How Shawn Fanning and Napster almost defeated the music industry.

In the late 1990s, the greedy, wealthy music industry received a blow they never saw coming. As long as albums had been commercially produced, the industry had been free to charge as much as they wanted for their product, and believe me they had. Albums, eight track cartridges, cassettes, and compact discs have been overpriced for a long, long time, with the only alternative being listening to the radio in hopes that your favorite song would someday get airplay. This practice had been lining the pockets of the major distributing companies (Universal Music, Sony BMG, EMI, Warner Music, etc.) since their inceptions. It all changed in 1999 when a college student at Northeastern University in Boston, Massachusetts fired the shot that brought the music industry to its knees.

Shawn Fanning was a born on November 22, 1980, in Brockton, Massachusetts.

In the late 1990s, he was a freshman Northeastern University in Boston, Massachusetts and was not doing well academically. His grades were slipping and classes were not that interesting to him. Upon hearing grumblings from friends and classmates that they had problems finding the music they wanted to download, Fanning decided to spend his time trying to help. “Fanning decided to write a program to help. He obsessed about the project. He wrote code day and night until he had a system that would allow people to tap into each other’s hard drivers for MP3 downloads. (Vivian, 101)” The code Fanning worked on would later become the program Napster. “He uploaded the original beta version to download.com, where it quickly became one of the hottest downloads on the site. (How Stuff Works par 4)

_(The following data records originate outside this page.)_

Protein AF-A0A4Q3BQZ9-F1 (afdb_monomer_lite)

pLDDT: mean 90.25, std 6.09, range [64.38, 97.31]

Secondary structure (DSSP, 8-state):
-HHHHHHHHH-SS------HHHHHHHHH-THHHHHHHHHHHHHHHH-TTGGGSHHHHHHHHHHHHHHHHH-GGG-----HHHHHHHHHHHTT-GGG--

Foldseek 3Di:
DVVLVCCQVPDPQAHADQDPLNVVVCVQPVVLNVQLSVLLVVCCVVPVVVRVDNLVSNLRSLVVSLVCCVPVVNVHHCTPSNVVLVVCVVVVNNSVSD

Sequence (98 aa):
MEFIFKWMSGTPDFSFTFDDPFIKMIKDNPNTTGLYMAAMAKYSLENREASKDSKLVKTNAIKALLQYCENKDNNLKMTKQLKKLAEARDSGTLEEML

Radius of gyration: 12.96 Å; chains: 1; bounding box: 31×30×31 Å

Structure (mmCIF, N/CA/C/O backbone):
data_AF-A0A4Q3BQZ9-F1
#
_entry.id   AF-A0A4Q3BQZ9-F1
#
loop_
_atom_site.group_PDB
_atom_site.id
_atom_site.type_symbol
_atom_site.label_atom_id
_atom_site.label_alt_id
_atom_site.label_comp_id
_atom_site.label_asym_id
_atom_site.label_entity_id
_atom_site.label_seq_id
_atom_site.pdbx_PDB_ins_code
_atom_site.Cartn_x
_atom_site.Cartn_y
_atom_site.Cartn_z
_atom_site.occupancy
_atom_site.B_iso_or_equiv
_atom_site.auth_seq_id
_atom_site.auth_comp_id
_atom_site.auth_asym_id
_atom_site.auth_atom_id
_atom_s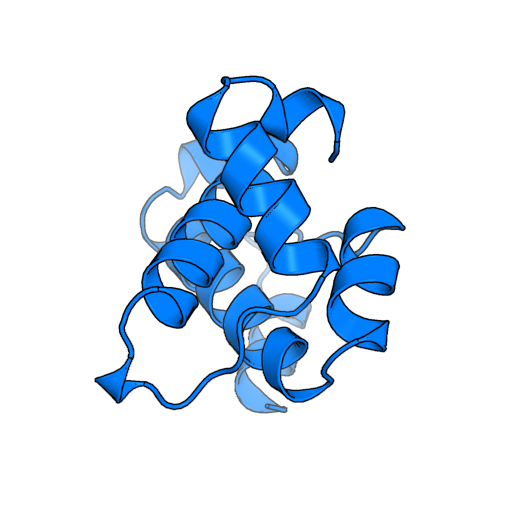ite.pdbx_PDB_model_num
ATOM 1 N N . MET A 1 1 ? 6.617 -14.676 4.167 1.00 64.38 1 MET A N 1
ATOM 2 C CA . MET A 1 1 ? 7.065 -13.269 4.022 1.00 64.38 1 MET A CA 1
ATOM 3 C C . MET A 1 1 ? 8.419 -13.172 3.321 1.00 64.38 1 MET A C 1
ATOM 5 O O . MET A 1 1 ? 8.587 -12.305 2.478 1.00 64.38 1 MET A O 1
ATOM 9 N N . GLU A 1 2 ? 9.342 -14.098 3.599 1.00 82.88 2 GLU A N 1
ATOM 10 C CA . GLU A 1 2 ? 10.698 -14.127 3.028 1.00 82.88 2 GLU A CA 1
ATOM 11 C C . GLU A 1 2 ? 10.755 -14.119 1.488 1.00 82.88 2 GLU A C 1
ATOM 13 O O . GLU A 1 2 ? 11.628 -13.473 0.922 1.00 82.88 2 GLU A O 1
ATOM 18 N N . PHE A 1 3 ? 9.804 -14.767 0.801 1.00 89.81 3 PHE A N 1
ATOM 19 C CA . PHE A 1 3 ? 9.748 -14.781 -0.667 1.00 89.81 3 PHE A CA 1
ATOM 20 C C . PHE A 1 3 ? 9.627 -13.377 -1.278 1.00 89.81 3 PHE A C 1
ATOM 22 O O . PHE A 1 3 ? 10.427 -13.007 -2.132 1.00 89.81 3 PHE A O 1
ATOM 29 N N . ILE A 1 4 ? 8.653 -12.583 -0.818 1.00 90.75 4 ILE A N 1
ATOM 30 C CA . ILE A 1 4 ? 8.402 -11.240 -1.361 1.00 90.75 4 ILE A CA 1
ATOM 31 C C . ILE A 1 4 ? 9.594 -10.336 -1.071 1.00 90.75 4 ILE A C 1
ATOM 33 O O . ILE A 1 4 ? 10.058 -9.640 -1.965 1.00 90.75 4 ILE A O 1
ATOM 37 N N . PHE A 1 5 ? 10.134 -10.398 0.147 1.00 89.75 5 PHE A N 1
ATOM 38 C CA . PHE A 1 5 ? 11.315 -9.620 0.502 1.00 89.75 5 PHE A CA 1
ATOM 39 C C . PHE A 1 5 ? 12.519 -9.969 -0.385 1.00 89.75 5 PHE A C 1
ATOM 41 O O . PHE A 1 5 ? 13.129 -9.068 -0.956 1.00 89.75 5 PHE A O 1
ATOM 48 N N . LYS A 1 6 ? 12.810 -11.266 -0.579 1.00 92.94 6 LYS A N 1
ATOM 49 C CA . LYS A 1 6 ? 13.884 -11.724 -1.477 1.00 92.94 6 LYS A CA 1
ATOM 50 C C . LYS A 1 6 ? 13.680 -11.233 -2.908 1.00 92.94 6 LYS A C 1
ATOM 52 O O . LYS A 1 6 ? 14.633 -10.770 -3.528 1.00 92.94 6 LYS A O 1
ATOM 57 N N . TRP A 1 7 ? 12.450 -11.295 -3.415 1.00 93.94 7 TRP A N 1
ATOM 58 C CA . TRP A 1 7 ? 12.122 -10.791 -4.747 1.00 93.94 7 TRP A CA 1
ATOM 59 C C . TRP A 1 7 ? 12.343 -9.276 -4.853 1.00 93.94 7 TRP A C 1
ATOM 61 O O . TRP A 1 7 ? 13.042 -8.830 -5.760 1.00 93.94 7 TRP A O 1
ATOM 71 N N . MET A 1 8 ? 11.832 -8.497 -3.892 1.00 93.88 8 MET A N 1
ATOM 72 C CA . MET A 1 8 ? 11.991 -7.038 -3.855 1.00 93.88 8 MET A CA 1
ATOM 73 C C . MET A 1 8 ? 13.461 -6.615 -3.767 1.00 93.88 8 MET A C 1
ATOM 75 O O . MET A 1 8 ? 13.832 -5.609 -4.357 1.00 93.88 8 MET A O 1
ATOM 79 N N . SER A 1 9 ? 14.302 -7.376 -3.057 1.00 92.06 9 SER A N 1
ATOM 80 C CA . SER A 1 9 ? 15.744 -7.106 -2.972 1.00 92.06 9 SER A CA 1
ATOM 81 C C . SER A 1 9 ? 16.547 -7.580 -4.187 1.00 92.06 9 SER A C 1
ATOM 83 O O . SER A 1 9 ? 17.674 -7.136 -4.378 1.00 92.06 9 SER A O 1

Initially, Napster was especially popular on college campuses across the country. There were several reasons for this, including the fact that younger generations are always drawn to music, and they usually have very little money with which to spend money buying compact discs. Another factor is that at the time, college campuses across the United States had been spending great amounts of money making high speed internet and computers accessible to their students. After putting all those pieces together, you come to the realization that college students across the country were the driving force behind the rise of Napster.

Napster had several key components that helped gain superstardom. Shawn Fanning was smart enough to incorporate three ingredients into his product after listening to the gripes of his friends. One of those features was a search engine that allowed people to find MP3 files only. Another attribute was file sharing. With file sharing, users had the ability to trade their music files directly, without have to use servers to store them on. Also included was Internet Relay chat (IRC), which allowed users to chat with each other while online. These features helped Napster become the king of music download sites in a very short amount of time, and it stayed there for quite some time.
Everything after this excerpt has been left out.